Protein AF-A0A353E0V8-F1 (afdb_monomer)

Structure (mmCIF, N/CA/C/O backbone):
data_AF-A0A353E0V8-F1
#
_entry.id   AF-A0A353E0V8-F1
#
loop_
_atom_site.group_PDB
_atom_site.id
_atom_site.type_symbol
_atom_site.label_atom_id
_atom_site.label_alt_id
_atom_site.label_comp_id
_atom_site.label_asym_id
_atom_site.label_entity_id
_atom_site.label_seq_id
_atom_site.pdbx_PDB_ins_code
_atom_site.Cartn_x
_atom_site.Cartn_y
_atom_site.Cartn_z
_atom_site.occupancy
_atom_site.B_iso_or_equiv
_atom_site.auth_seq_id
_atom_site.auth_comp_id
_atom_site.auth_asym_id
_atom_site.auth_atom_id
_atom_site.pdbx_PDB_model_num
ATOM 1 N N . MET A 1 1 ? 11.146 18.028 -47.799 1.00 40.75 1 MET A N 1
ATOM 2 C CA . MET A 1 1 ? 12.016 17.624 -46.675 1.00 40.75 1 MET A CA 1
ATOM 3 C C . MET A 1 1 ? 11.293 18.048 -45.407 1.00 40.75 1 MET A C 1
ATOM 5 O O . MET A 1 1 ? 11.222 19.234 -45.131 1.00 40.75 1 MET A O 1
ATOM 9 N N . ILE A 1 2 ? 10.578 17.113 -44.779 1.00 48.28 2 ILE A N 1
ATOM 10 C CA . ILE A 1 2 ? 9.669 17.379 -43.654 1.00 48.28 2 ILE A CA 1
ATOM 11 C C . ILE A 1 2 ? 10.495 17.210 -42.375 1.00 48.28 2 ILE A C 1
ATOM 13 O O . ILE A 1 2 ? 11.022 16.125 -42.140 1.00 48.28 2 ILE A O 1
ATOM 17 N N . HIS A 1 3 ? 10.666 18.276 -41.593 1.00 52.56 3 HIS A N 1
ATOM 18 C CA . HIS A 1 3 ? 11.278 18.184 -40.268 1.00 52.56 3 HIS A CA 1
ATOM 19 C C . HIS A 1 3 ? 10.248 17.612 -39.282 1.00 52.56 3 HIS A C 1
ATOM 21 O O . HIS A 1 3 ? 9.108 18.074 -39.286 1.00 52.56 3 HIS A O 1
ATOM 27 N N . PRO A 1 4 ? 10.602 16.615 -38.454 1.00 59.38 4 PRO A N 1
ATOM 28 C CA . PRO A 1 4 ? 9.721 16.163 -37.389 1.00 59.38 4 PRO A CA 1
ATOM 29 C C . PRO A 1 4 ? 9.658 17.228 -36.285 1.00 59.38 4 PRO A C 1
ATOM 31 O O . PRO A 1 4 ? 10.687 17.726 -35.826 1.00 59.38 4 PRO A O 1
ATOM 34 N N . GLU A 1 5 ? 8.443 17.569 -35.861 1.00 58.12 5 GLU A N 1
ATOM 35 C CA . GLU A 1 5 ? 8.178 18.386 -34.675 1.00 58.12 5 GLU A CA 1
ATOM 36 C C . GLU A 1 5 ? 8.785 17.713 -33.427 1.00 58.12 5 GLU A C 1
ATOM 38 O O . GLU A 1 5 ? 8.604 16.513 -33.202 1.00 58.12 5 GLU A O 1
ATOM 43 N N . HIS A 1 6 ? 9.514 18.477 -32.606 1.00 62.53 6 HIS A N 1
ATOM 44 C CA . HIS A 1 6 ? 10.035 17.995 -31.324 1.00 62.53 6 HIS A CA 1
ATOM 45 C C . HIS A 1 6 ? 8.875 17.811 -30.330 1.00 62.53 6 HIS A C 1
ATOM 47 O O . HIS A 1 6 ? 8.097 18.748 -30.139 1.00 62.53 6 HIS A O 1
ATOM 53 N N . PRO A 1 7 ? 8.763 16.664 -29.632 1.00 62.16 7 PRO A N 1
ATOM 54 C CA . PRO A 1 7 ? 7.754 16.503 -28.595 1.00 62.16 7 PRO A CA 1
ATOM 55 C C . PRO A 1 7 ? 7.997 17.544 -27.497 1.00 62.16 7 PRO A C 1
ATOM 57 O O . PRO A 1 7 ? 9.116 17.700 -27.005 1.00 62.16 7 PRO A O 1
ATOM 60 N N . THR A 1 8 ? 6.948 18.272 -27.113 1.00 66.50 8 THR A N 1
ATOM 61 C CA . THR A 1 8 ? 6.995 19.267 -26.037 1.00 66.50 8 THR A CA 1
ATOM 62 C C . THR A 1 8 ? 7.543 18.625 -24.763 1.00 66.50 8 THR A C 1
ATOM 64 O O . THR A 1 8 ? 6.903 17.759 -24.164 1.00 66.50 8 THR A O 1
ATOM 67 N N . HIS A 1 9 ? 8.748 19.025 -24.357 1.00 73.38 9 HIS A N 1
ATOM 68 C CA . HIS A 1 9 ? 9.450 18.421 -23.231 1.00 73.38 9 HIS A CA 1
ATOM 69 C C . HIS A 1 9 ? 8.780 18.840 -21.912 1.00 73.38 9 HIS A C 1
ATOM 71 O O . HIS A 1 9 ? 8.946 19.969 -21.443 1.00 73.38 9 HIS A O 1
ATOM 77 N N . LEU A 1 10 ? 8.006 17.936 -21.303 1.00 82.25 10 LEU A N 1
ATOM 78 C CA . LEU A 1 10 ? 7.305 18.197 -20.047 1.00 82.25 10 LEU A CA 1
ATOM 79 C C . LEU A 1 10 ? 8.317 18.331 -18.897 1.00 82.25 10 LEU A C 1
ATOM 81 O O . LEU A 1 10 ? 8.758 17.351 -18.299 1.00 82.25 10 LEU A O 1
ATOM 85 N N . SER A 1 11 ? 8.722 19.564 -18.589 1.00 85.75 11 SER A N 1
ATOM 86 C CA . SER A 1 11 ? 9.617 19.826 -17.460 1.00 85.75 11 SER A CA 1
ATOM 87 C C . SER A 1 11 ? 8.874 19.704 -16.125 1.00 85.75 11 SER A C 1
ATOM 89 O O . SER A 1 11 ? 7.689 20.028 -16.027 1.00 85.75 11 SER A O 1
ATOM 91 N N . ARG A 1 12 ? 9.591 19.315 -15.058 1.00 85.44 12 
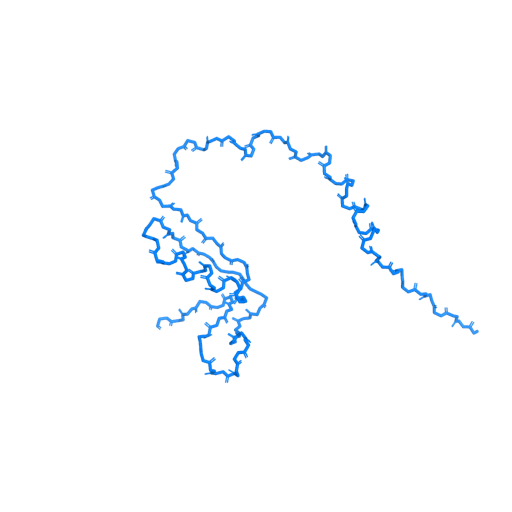ARG A N 1
ATOM 92 C CA . ARG A 1 12 ? 9.052 19.288 -13.680 1.00 85.44 12 ARG A CA 1
ATOM 93 C C . ARG A 1 12 ? 8.368 20.610 -13.306 1.00 85.44 12 ARG A C 1
ATOM 95 O O . ARG A 1 12 ? 7.323 20.602 -12.670 1.00 85.44 12 ARG A O 1
ATOM 102 N N . ARG A 1 13 ? 8.942 21.740 -13.737 1.00 84.38 13 ARG A N 1
ATOM 103 C CA . ARG A 1 13 ? 8.407 23.088 -13.497 1.00 84.38 13 ARG A CA 1
ATOM 104 C C . ARG A 1 13 ? 7.066 23.307 -14.195 1.00 84.38 13 ARG A C 1
ATOM 106 O O . ARG A 1 13 ? 6.142 23.790 -13.556 1.00 84.38 13 ARG A O 1
ATOM 113 N
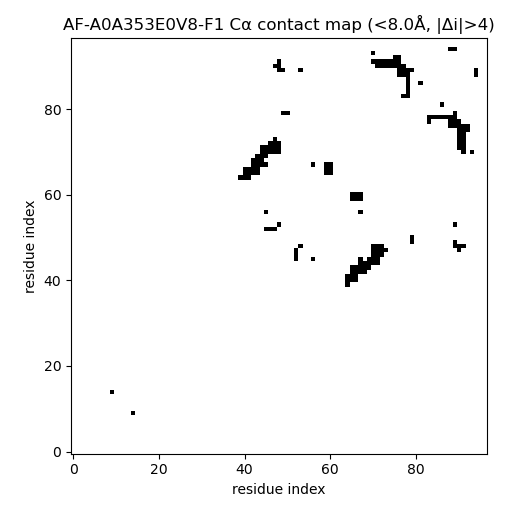 N . HIS A 1 14 ? 6.961 22.917 -15.464 1.00 82.06 14 HIS A N 1
ATOM 114 C CA . HIS A 1 14 ? 5.721 23.036 -16.230 1.00 82.06 14 HIS A CA 1
ATOM 115 C C . HIS A 1 14 ? 4.605 22.174 -15.622 1.00 82.06 14 HIS A C 1
ATOM 117 O O . HIS A 1 14 ? 3.494 22.652 -15.436 1.00 82.06 14 HIS A O 1
ATOM 123 N N . PHE A 1 15 ? 4.915 20.936 -15.221 1.00 84.56 15 PHE A N 1
ATOM 124 C CA . PHE A 1 15 ? 3.958 20.061 -14.536 1.00 84.56 15 PHE A CA 1
ATOM 125 C C . PHE A 1 15 ? 3.437 20.675 -13.225 1.00 84.56 15 PHE A C 1
ATOM 127 O O . PHE A 1 15 ? 2.229 20.739 -13.009 1.00 84.56 15 PHE A O 1
ATOM 134 N N . LEU A 1 16 ? 4.335 21.189 -12.374 1.00 84.06 16 LEU A N 1
ATOM 135 C CA . LEU A 1 16 ? 3.947 21.845 -11.119 1.00 84.06 16 LEU A CA 1
ATOM 136 C C . LEU A 1 16 ? 3.089 23.099 -11.353 1.00 84.06 16 LEU A C 1
ATOM 138 O O . LEU A 1 16 ? 2.118 23.310 -10.628 1.00 84.06 16 LEU A O 1
ATOM 142 N N . GLN A 1 17 ? 3.411 23.901 -12.376 1.00 80.00 17 GLN A N 1
ATOM 143 C CA . GLN A 1 17 ? 2.600 25.056 -12.781 1.00 80.00 17 GLN A CA 1
ATOM 144 C C . GLN A 1 17 ? 1.189 24.636 -13.219 1.00 80.00 17 GLN A C 1
ATOM 146 O O . GLN A 1 17 ? 0.218 25.266 -12.808 1.00 80.00 17 GLN A O 1
ATOM 151 N N . SER A 1 18 ? 1.057 23.552 -13.991 1.00 74.19 18 SER A N 1
ATOM 152 C CA . SER A 1 18 ? -0.248 23.027 -14.415 1.00 74.19 18 SER A CA 1
ATOM 153 C C . SER A 1 18 ? -1.078 22.474 -13.247 1.00 74.19 18 SER A C 1
ATOM 155 O O . SER A 1 18 ? -2.280 22.720 -13.189 1.00 74.19 18 SER A O 1
ATOM 157 N N . CYS A 1 19 ? -0.464 21.767 -12.291 1.00 70.25 19 CYS A N 1
ATOM 158 C CA . CYS A 1 19 ? -1.174 21.239 -11.118 1.00 70.25 19 CYS A CA 1
ATOM 159 C C . CYS A 1 19 ? -1.644 22.340 -10.154 1.00 70.25 19 CYS A C 1
ATOM 161 O O . CYS A 1 19 ? -2.719 22.214 -9.569 1.00 70.25 19 CYS A O 1
ATOM 163 N N . GLY A 1 20 ? -0.876 23.426 -10.001 1.00 62.69 20 GLY A N 1
ATOM 164 C CA . GLY A 1 20 ? -1.223 24.538 -9.108 1.00 62.69 20 GLY A CA 1
ATOM 165 C C . GLY A 1 20 ? -2.557 25.216 -9.447 1.00 62.69 20 GLY A C 1
ATOM 166 O O . GLY A 1 20 ? -3.263 25.655 -8.543 1.00 62.69 20 GLY A O 1
ATOM 167 N N . ALA A 1 21 ? -2.954 25.228 -10.724 1.00 60.88 21 ALA A N 1
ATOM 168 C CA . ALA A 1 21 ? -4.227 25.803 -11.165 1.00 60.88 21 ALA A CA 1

■ ■ ■ ■

The task: Look above for the line with "ATOM 45 C C" and the line with "ATOM 57 O O". Write out those two lines and all the lines between them, exactly, and no others.

Answer to the exercise:
ATOM 45 C C . HIS A 1 6 ? 8.875 17.811 -30.330 1.00 62.53 6 HIS A C 1
ATOM 47 O O . HIS A 1 6 ? 8.097 18.748 -30.139 1.00 62.53 6 HIS A O 1
ATOM 53 N N . PRO A 1 7 ? 8.763 16.664 -29.632 1.00 62.16 7 PRO A N 1
ATOM 54 C CA . PRO A 1 7 ? 7.754 16.503 -28.595 1.00 62.16 7 PRO A CA 1
ATOM 55 C C . PRO A 1 7 ? 7.997 17.544 -27.497 1.00 62.16 7 PRO A C 1
ATOM 57 O O . PRO A 1 7 ? 9.116 17.700 -27.005 1.00 62.16 7 PRO A O 1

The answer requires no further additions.